All in all, it’s every meeting from hell you ever attended — only turned into comic gold. Passive aggressiveness abounds. The owners waste endless time electing officers to serve for the duration of the meeting. They bicker over trivial sums of money. Ms. Horváthová complains about the used diapers that the Zahrádkas throw in the trash and about the men who visit Mr. Nitranský, thereby increasing his water consumption. She also gripes that every time Mr. Nitranský walks up and down stairs, the lights come on, increasing the building’s electricity bill. “Walk faster so you don’t overstrain the lightbulbs,” she suggests. “Under socialism,” interjects Mr.
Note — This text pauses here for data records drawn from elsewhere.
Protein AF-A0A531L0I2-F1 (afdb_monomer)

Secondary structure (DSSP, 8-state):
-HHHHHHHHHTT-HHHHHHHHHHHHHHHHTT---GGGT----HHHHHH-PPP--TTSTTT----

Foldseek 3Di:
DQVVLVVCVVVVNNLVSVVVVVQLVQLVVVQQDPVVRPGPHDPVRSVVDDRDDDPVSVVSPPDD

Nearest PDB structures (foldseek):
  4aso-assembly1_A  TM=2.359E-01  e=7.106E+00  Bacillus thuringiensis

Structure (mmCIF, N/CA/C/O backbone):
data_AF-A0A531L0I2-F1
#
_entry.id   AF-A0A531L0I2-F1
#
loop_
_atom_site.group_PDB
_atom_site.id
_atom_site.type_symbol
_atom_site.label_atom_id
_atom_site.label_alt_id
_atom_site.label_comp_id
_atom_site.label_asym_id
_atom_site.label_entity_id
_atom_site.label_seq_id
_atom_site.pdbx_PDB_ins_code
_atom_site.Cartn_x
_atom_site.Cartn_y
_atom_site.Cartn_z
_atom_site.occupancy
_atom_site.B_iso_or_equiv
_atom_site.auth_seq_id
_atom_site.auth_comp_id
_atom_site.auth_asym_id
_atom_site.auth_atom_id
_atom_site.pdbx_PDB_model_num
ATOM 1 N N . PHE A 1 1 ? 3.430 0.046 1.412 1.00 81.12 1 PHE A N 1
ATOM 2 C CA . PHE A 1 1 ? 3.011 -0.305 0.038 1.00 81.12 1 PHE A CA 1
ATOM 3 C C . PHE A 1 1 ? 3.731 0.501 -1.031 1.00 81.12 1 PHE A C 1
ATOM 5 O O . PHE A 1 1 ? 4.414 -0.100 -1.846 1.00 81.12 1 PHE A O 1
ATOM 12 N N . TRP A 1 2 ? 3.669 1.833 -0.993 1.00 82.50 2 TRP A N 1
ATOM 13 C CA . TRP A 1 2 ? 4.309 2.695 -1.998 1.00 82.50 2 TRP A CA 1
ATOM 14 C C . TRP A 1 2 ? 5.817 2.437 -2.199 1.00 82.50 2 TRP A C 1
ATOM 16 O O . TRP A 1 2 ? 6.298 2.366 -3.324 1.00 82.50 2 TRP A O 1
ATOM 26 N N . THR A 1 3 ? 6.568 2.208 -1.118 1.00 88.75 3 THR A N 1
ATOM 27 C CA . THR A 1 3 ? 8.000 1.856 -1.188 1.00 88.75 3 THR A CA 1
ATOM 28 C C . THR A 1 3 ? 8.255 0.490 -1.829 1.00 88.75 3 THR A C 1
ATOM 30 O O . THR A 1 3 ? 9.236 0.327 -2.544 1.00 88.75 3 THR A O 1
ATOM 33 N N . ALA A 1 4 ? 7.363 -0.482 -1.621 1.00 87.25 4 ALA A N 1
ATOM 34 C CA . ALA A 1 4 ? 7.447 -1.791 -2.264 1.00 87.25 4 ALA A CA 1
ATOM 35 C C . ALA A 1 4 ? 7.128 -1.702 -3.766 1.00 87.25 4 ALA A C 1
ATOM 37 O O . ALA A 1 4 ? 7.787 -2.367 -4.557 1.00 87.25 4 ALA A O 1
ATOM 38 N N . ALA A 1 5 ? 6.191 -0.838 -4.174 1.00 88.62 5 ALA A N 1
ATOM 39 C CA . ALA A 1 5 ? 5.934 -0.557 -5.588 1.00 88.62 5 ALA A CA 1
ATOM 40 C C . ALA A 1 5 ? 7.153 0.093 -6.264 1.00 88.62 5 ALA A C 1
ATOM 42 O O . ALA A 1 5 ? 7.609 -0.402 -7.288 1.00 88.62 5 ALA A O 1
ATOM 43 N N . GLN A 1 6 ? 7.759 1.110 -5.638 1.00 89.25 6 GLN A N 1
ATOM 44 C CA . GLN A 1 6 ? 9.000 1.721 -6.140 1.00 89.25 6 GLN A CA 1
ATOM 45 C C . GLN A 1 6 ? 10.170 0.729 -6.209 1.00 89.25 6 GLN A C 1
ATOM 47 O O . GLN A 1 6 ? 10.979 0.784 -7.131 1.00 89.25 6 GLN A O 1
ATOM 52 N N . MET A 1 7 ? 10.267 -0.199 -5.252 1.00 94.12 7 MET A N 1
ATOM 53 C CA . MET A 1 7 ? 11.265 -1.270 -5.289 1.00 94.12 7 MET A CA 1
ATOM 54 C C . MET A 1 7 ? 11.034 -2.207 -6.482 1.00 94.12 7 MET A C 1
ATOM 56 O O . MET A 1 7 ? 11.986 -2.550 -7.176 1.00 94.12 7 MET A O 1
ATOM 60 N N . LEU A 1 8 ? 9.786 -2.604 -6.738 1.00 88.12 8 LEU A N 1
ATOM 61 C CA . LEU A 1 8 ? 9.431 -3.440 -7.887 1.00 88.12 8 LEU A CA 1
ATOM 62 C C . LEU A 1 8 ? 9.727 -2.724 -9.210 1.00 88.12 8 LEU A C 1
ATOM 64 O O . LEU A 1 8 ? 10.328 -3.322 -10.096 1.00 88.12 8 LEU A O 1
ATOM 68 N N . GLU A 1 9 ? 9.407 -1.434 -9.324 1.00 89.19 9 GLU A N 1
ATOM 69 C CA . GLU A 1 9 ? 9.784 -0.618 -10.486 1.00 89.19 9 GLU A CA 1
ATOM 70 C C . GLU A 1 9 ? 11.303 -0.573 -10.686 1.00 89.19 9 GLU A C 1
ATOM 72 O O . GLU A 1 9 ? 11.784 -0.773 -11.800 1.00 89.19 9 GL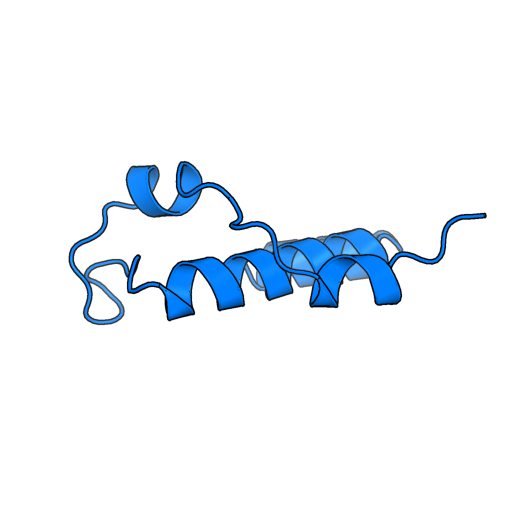U A O 1
ATOM 77 N N . HIS A 1 10 ? 12.071 -0.385 -9.607 1.00 89.88 10 HIS A N 1
ATOM 78 C CA . HIS A 1 10 ? 13.534 -0.380 -9.660 1.00 89.88 10 HIS A CA 1
ATOM 79 C C . HIS A 1 10 ? 14.123 -1.725 -10.117 1.00 89.88 10 HIS A C 1
ATOM 81 O O . HIS A 1 10 ? 15.136 -1.749 -10.812 1.00 89.88 10 HIS A O 1
ATOM 87 N N . LEU A 1 11 ? 13.478 -2.840 -9.765 1.00 92.81 11 LEU A N 1
ATOM 88 C CA . LEU A 1 11 ? 13.857 -4.186 -10.203 1.00 92.81 11 LEU A CA 1
ATOM 89 C C . LEU A 1 11 ? 13.406 -4.513 -11.641 1.00 92.81 11 LEU A C 1
ATOM 91 O O . LEU A 1 11 ? 13.703 -5.597 -12.135 1.00 92.81 11 LEU A O 1
ATOM 95 N N . GLY A 1 12 ? 12.700 -3.602 -12.321 1.00 91.44 12 GLY A N 1
ATOM 96 C CA . GLY A 1 12 ? 12.123 -3.827 -13.651 1.00 91.44 12 GLY A CA 1
ATOM 97 C C . GLY A 1 12 ? 10.756 -4.526 -13.634 1.00 91.44 12 GLY A C 1
ATOM 98 O O . GLY A 1 12 ? 10.127 -4.684 -14.678 1.00 91.44 12 GLY A O 1
ATOM 99 N N . GLU A 1 13 ? 10.238 -4.867 -12.455 1.00 91.19 13 GLU A N 1
ATOM 100 C CA . GLU A 1 13 ? 8.972 -5.570 -12.219 1.00 91.19 13 GLU A CA 1
ATOM 101 C C . GLU A 1 13 ? 7.764 -4.613 -12.222 1.00 91.19 13 GLU A C 1
ATOM 103 O O . GLU A 1 13 ? 6.935 -4.584 -11.307 1.00 91.19 13 GLU A O 1
ATOM 108 N N . SER A 1 14 ? 7.640 -3.809 -13.281 1.00 85.81 14 SER A N 1
ATOM 109 C CA . SER A 1 14 ? 6.620 -2.749 -13.387 1.00 85.81 14 SER A CA 1
ATOM 110 C C . SER A 1 14 ? 5.184 -3.294 -13.353 1.00 85.81 14 SER A C 1
ATOM 112 O O . SER A 1 14 ? 4.299 -2.700 -12.740 1.00 85.81 14 SER A O 1
ATOM 114 N N . ALA A 1 15 ? 4.939 -4.463 -13.956 1.00 83.12 15 ALA A N 1
ATOM 115 C CA . ALA A 1 15 ? 3.625 -5.113 -13.917 1.00 83.12 15 ALA A CA 1
ATOM 116 C C . ALA A 1 15 ? 3.228 -5.520 -12.488 1.00 83.12 15 ALA A C 1
ATOM 118 O O . ALA A 1 15 ? 2.071 -5.369 -12.091 1.00 83.12 15 ALA A O 1
ATOM 119 N N . SER A 1 16 ? 4.192 -5.992 -11.697 1.00 85.75 16 SER A N 1
ATOM 120 C CA . SER A 1 16 ? 3.994 -6.353 -10.293 1.00 85.75 16 SER A CA 1
ATOM 121 C C . SER A 1 16 ? 3.761 -5.113 -9.425 1.00 85.75 16 SER A C 1
ATOM 123 O O . SER A 1 16 ? 2.889 -5.138 -8.559 1.00 85.75 16 SER A O 1
ATOM 125 N N . ALA A 1 17 ? 4.468 -4.008 -9.692 1.00 85.69 17 ALA A N 1
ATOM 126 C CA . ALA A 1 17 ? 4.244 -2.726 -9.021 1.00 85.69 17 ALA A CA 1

Sokol nostalgically, “even the broken bulbs lit up.”

Not to brag, but this isn’t my first Czech comedy. It’s not even the first one I’ve reviewed for The American Spectator. In 1987, I wrote about My Sweet Little Village, about a truck driver and a village idiot whom I described as an “Iron-Curtain Laurel and Hardy.” The movie mocked Western values and exalted communal farming — hey, it was made under Communism — but it had its charms and some gentle laughs. Three years later, I enjoyed Čas sluhů, a dark domestic comedy about yuppies in Prague. Who’d have thought that a country bordered by the two Germanys and the USSR (as was the case then with Czechoslovakia) could produce a decent comedy?
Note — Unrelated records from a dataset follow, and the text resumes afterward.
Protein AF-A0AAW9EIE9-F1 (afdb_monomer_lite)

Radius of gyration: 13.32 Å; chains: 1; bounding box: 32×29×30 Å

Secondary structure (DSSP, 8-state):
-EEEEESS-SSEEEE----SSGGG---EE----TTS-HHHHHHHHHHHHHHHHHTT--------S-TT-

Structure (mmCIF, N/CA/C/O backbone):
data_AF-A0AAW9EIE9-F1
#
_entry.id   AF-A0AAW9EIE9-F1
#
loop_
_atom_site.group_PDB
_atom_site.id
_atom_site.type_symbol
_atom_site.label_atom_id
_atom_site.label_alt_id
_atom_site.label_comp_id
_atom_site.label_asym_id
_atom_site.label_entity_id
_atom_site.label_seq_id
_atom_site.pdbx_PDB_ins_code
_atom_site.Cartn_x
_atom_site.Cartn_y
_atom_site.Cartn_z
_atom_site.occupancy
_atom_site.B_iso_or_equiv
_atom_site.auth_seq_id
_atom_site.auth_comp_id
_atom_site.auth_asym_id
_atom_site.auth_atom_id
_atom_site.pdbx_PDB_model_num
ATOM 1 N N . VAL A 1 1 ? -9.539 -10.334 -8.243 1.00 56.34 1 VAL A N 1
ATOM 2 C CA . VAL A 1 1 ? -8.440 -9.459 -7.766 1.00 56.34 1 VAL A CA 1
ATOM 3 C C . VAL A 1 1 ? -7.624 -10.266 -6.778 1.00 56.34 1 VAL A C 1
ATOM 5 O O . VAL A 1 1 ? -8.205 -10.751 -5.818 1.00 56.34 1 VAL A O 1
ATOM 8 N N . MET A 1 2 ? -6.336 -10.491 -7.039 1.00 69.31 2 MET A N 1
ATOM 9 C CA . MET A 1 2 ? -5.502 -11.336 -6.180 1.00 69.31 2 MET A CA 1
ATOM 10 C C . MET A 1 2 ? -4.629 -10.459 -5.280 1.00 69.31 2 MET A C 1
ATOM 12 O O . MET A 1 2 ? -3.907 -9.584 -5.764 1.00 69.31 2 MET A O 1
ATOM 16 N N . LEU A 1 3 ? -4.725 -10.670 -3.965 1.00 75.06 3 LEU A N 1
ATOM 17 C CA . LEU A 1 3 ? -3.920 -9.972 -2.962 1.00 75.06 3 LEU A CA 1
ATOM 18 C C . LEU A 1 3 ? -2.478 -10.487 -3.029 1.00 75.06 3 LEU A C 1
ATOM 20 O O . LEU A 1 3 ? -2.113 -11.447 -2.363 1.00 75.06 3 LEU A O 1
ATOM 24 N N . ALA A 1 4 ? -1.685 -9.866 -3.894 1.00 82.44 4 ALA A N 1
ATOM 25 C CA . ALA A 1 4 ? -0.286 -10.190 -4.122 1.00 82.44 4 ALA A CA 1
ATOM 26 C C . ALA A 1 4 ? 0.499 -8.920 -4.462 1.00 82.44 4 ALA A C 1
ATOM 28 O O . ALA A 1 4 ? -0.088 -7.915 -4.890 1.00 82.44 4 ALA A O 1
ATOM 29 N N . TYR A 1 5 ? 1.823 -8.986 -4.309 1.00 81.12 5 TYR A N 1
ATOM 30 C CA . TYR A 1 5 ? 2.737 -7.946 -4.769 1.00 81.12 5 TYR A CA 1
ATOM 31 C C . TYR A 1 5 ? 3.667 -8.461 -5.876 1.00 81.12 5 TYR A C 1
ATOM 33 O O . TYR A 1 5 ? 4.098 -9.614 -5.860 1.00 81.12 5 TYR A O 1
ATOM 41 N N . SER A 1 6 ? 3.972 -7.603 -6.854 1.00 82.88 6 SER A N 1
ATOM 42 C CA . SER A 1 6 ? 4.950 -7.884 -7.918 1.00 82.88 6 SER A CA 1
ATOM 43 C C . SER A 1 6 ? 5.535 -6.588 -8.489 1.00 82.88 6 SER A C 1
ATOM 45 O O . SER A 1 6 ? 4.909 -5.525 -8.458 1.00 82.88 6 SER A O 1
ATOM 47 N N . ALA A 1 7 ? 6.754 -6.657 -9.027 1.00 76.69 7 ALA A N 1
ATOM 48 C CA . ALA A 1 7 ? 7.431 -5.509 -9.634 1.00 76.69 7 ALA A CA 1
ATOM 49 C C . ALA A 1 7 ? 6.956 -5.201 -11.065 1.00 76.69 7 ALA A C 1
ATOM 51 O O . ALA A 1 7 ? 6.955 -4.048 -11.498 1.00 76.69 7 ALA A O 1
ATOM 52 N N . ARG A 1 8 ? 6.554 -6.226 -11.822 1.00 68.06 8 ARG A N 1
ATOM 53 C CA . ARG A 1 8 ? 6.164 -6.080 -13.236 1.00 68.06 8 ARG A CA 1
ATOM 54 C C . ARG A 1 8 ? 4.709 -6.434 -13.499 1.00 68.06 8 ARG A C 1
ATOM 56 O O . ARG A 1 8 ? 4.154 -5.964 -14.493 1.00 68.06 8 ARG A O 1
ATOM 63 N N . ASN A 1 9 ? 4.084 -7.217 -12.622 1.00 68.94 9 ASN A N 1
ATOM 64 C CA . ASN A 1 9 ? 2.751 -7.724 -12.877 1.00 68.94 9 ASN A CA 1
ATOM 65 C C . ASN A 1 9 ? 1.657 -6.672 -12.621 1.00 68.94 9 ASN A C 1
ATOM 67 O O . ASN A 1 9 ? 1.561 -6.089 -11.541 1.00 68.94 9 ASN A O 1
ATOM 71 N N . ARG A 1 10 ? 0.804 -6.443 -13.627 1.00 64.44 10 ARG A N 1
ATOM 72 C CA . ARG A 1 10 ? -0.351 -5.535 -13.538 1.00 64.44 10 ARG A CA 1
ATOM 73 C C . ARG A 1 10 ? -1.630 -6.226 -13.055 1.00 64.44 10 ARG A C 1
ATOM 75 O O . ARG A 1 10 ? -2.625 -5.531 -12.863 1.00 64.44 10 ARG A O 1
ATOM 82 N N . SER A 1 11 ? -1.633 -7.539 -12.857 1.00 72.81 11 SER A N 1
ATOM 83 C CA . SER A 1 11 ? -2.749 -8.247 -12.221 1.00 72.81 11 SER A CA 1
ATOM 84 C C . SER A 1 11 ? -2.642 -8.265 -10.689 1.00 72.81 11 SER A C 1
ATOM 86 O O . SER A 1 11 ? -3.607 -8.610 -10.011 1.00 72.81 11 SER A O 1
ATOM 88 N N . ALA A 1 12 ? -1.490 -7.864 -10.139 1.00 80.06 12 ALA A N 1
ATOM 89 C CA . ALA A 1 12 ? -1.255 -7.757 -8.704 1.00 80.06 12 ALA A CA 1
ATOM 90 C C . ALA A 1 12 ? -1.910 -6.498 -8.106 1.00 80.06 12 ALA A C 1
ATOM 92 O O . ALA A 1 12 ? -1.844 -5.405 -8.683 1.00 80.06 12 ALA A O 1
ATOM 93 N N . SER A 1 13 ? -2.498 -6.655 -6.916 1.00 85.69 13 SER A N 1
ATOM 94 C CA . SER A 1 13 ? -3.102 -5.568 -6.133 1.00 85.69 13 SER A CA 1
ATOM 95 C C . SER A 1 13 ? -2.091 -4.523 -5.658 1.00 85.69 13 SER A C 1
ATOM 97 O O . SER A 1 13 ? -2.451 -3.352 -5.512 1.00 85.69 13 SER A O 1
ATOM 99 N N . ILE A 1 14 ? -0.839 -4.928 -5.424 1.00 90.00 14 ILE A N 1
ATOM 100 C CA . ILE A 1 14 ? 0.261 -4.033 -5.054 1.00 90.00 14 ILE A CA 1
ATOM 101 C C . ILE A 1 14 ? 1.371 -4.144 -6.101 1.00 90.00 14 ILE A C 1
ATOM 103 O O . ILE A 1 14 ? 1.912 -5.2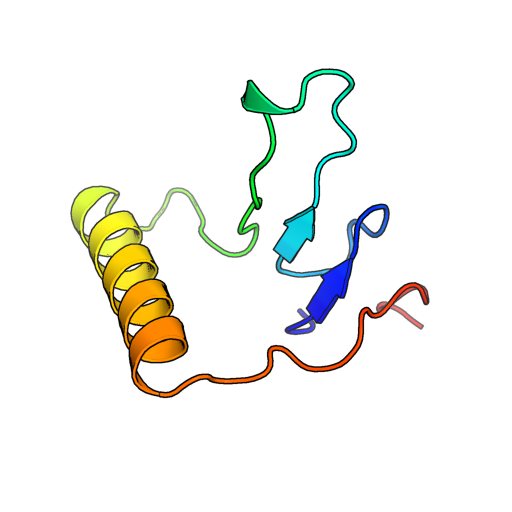21 -6.345 1.00 90.00 14 ILE A O 1
ATOM 107 N N . ARG A 1 15 ? 1.747 -3.022 -6.715 1.00 91.31 15 ARG A N 1
ATOM 108 C CA . ARG A 1 15 ? 2.872 -2.956 -7.655 1.00 91.31 15 ARG A CA 1
ATOM 109 C C . ARG A 1 15 ? 4.088 -2.322 -6.988 1.00 91.31 15 ARG A C 1
ATOM 111 O O . ARG A 1 15 ? 3.952 -1.348 -6.252 1.00 91.31 15 ARG A O 1
ATOM 118 N N . ILE A 1 16 ? 5.280 -2.830 -7.297 1.00 90.69 16 ILE A N 1
ATOM 119 C CA . ILE A 1 16 ? 6.560 -2.190 -6.954 1.00 90.69 16 ILE A CA 1
ATOM 120 C C . ILE A 1 16 ? 7.121 -1.521 -8.220 1.00 90.69 16 ILE A C 1
ATOM 122 O O . ILE A 1 16 ? 7.662 -2.216 -9.080 1.00 90.69 16 ILE A O 1
ATOM 126 N N . PRO A 1 17 ? 6.997 -0.189 -8.391 1.00 89.75 17 PRO A N 1
ATOM 127 C CA . PRO A 1 17 ? 7.505 0.486 -9.580 1.00 89.75 17 PRO A CA 1
ATOM 128 C C . PRO A 1 17 ? 9.029 0.376 -9.686 1.00 89.75 17 PRO A C 1
ATOM 130 O O . PRO A 1 17 ? 9.754 0.716 -8.750 1.00 89.75 17 PRO A O 1
ATOM 133 N N . VAL A 1 18 ? 9.521 -0.036 -10.856 1.00 89.00 18 VAL A N 1
ATOM 134 C CA . VAL A 1 18 ? 10.956 -0.012 -11.167 1.00 89.00 18 VAL A CA 1
ATOM 135 C C . VAL A 1 18 ? 11.377 1.442 -11.375 1.00 89.00 18 VAL A C 1
ATOM 137 O O . VAL A 1 18 ? 10.926 2.100 -12.310 1.00 89.00 18 VAL A O 1
ATOM 140 N N . VAL A 1 19 ? 12.219 1.955 -10.479 1.00 90.50 19 VAL A N 1
ATOM 141 C CA . VAL A 1 19 ? 12.698 3.343 -10.482 1.00 90.50 19 VAL A CA 1
ATOM 142 C C . VAL A 1 19 ? 14.222 3.378 -10.467 1.00 90.50 19 VAL A C 1
ATOM 144 O O . VAL A 1 19 ? 14.855 2.562 -9.804 1.00 90.50 19 VAL A O 1
ATOM 147 N N . ALA A 1 20 ? 14.815 4.341 -11.175 1.00 90.56 20 ALA A N 1
ATOM 148 C CA . ALA A 1 20 ? 16.271 4.499 -11.227 1.00 90.56 20 ALA A CA 1
ATOM 149 C C . ALA A 1 20 ? 16.854 5.104 -9.936 1.00 90.56 20 ALA A C 1
ATOM 151 O O . ALA A 1 20 ? 17.977 4.799 -9.549 1.00 90.56 20 ALA A O 1
ATOM 152 N N . SER A 1 21 ? 16.090 5.964 -9.253 1.00 93.88 21 SER A N 1
ATOM 153 C CA . SER A 1 21 ? 16.533 6.640 -8.030 1.00 93.88 21 SER A CA 1
ATOM 154 C C . SER A 1 21 ? 16.074 5.898 -6.781 1.00 93.88 21 SER A C 1
ATOM 156 O O . SER A 1 21 ? 14.884 5.625 -6.617 1.00 93.88 21 SER A O 1
ATOM 158 N N . MET A 1 22 ? 16.995 5.676 -5.838 1.00 91.00 22 MET A N 1
ATOM 159 C CA . MET A 1 22 ? 16.659 5.113 -4.526 1.00 91.00 22 MET A CA 1
ATOM 160 C C . MET A 1 22 ? 15.655 5.976 -3.750 1.00 91.00 22 MET A C 1
ATOM 162 O O . MET A 1 22 ? 14.827 5.430 -3.026 1.00 91.00 22 MET A O 1
ATOM 166 N N . LYS A 1 23 ? 15.667 7.303 -3.951 1.00 94.31 23 LYS A N 1
ATOM 167 C CA . LYS A 1 23 ? 14.727 8.234 -3.300 1.00 94.31 23 LYS A CA 1
ATOM 168 C C . LYS A 1 23 ? 13.285 8.089 -3.801 1.00 94.31 23 LYS A C 1
ATOM 170 O O . LYS A 1 23 ? 12.371 8.564 -3.144 1.00 94.31 23 LYS A O 1
ATOM 175 N N . ALA A 1 24 ? 13.073 7.454 -4.954 1.00 94.50 24 ALA A N 1
ATOM 176 C CA . ALA A 1 24 ? 11.751 7.281 -5.558 1.00 94.50 24 ALA A CA 1
ATOM 177 C C . ALA A 1 24 ? 11.101 5.921 -5.231 1.00 94.50 24 ALA A C 1
ATOM 179 O O . ALA A 1 24 ? 10.038 5.602 -5.781 1.00 94.50 24 ALA A O 1
ATOM 180 N N . ARG A 1 25 ? 11.748 5.102 -4.383 1.00 93.25 25 ARG A N 1
ATOM 181 C CA . ARG A 1 25 ? 11.272 3.768 -3.999 1.00 93.25 25 ARG A CA 1
ATOM 182 C C . ARG A 1 25 ? 9.942 3.889 -3.258 1.00 93.25 25 ARG A C 1
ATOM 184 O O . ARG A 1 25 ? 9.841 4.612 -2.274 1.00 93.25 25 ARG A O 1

And here we are with Owners, which is considerably better than both of those 1980s pictures. In case you missed the 2020 Czech Lion Awards, Owners received the most nominations — including seven for acting — and won for best screenplay, best actress (Ramba), and best supporting actress (Melíšková). And deservedly so: the script is top-notch, the performances terrific, the timing perfect; the combination of antipathy and affection with which these people regard one another is perfectly credible, as is the way in which Mrs. Zahrádková gradually loses her cool in the face of her neighbors’ inability to separate the trivial from the vital — even though, as she labors to explain to them, their lives may well be in danger if they don’t have the building’s utilities repaired. No, this may not be quite as great a movie as Twelve Angry Men, but it sure is funnier. If only Hollywood still made them like this!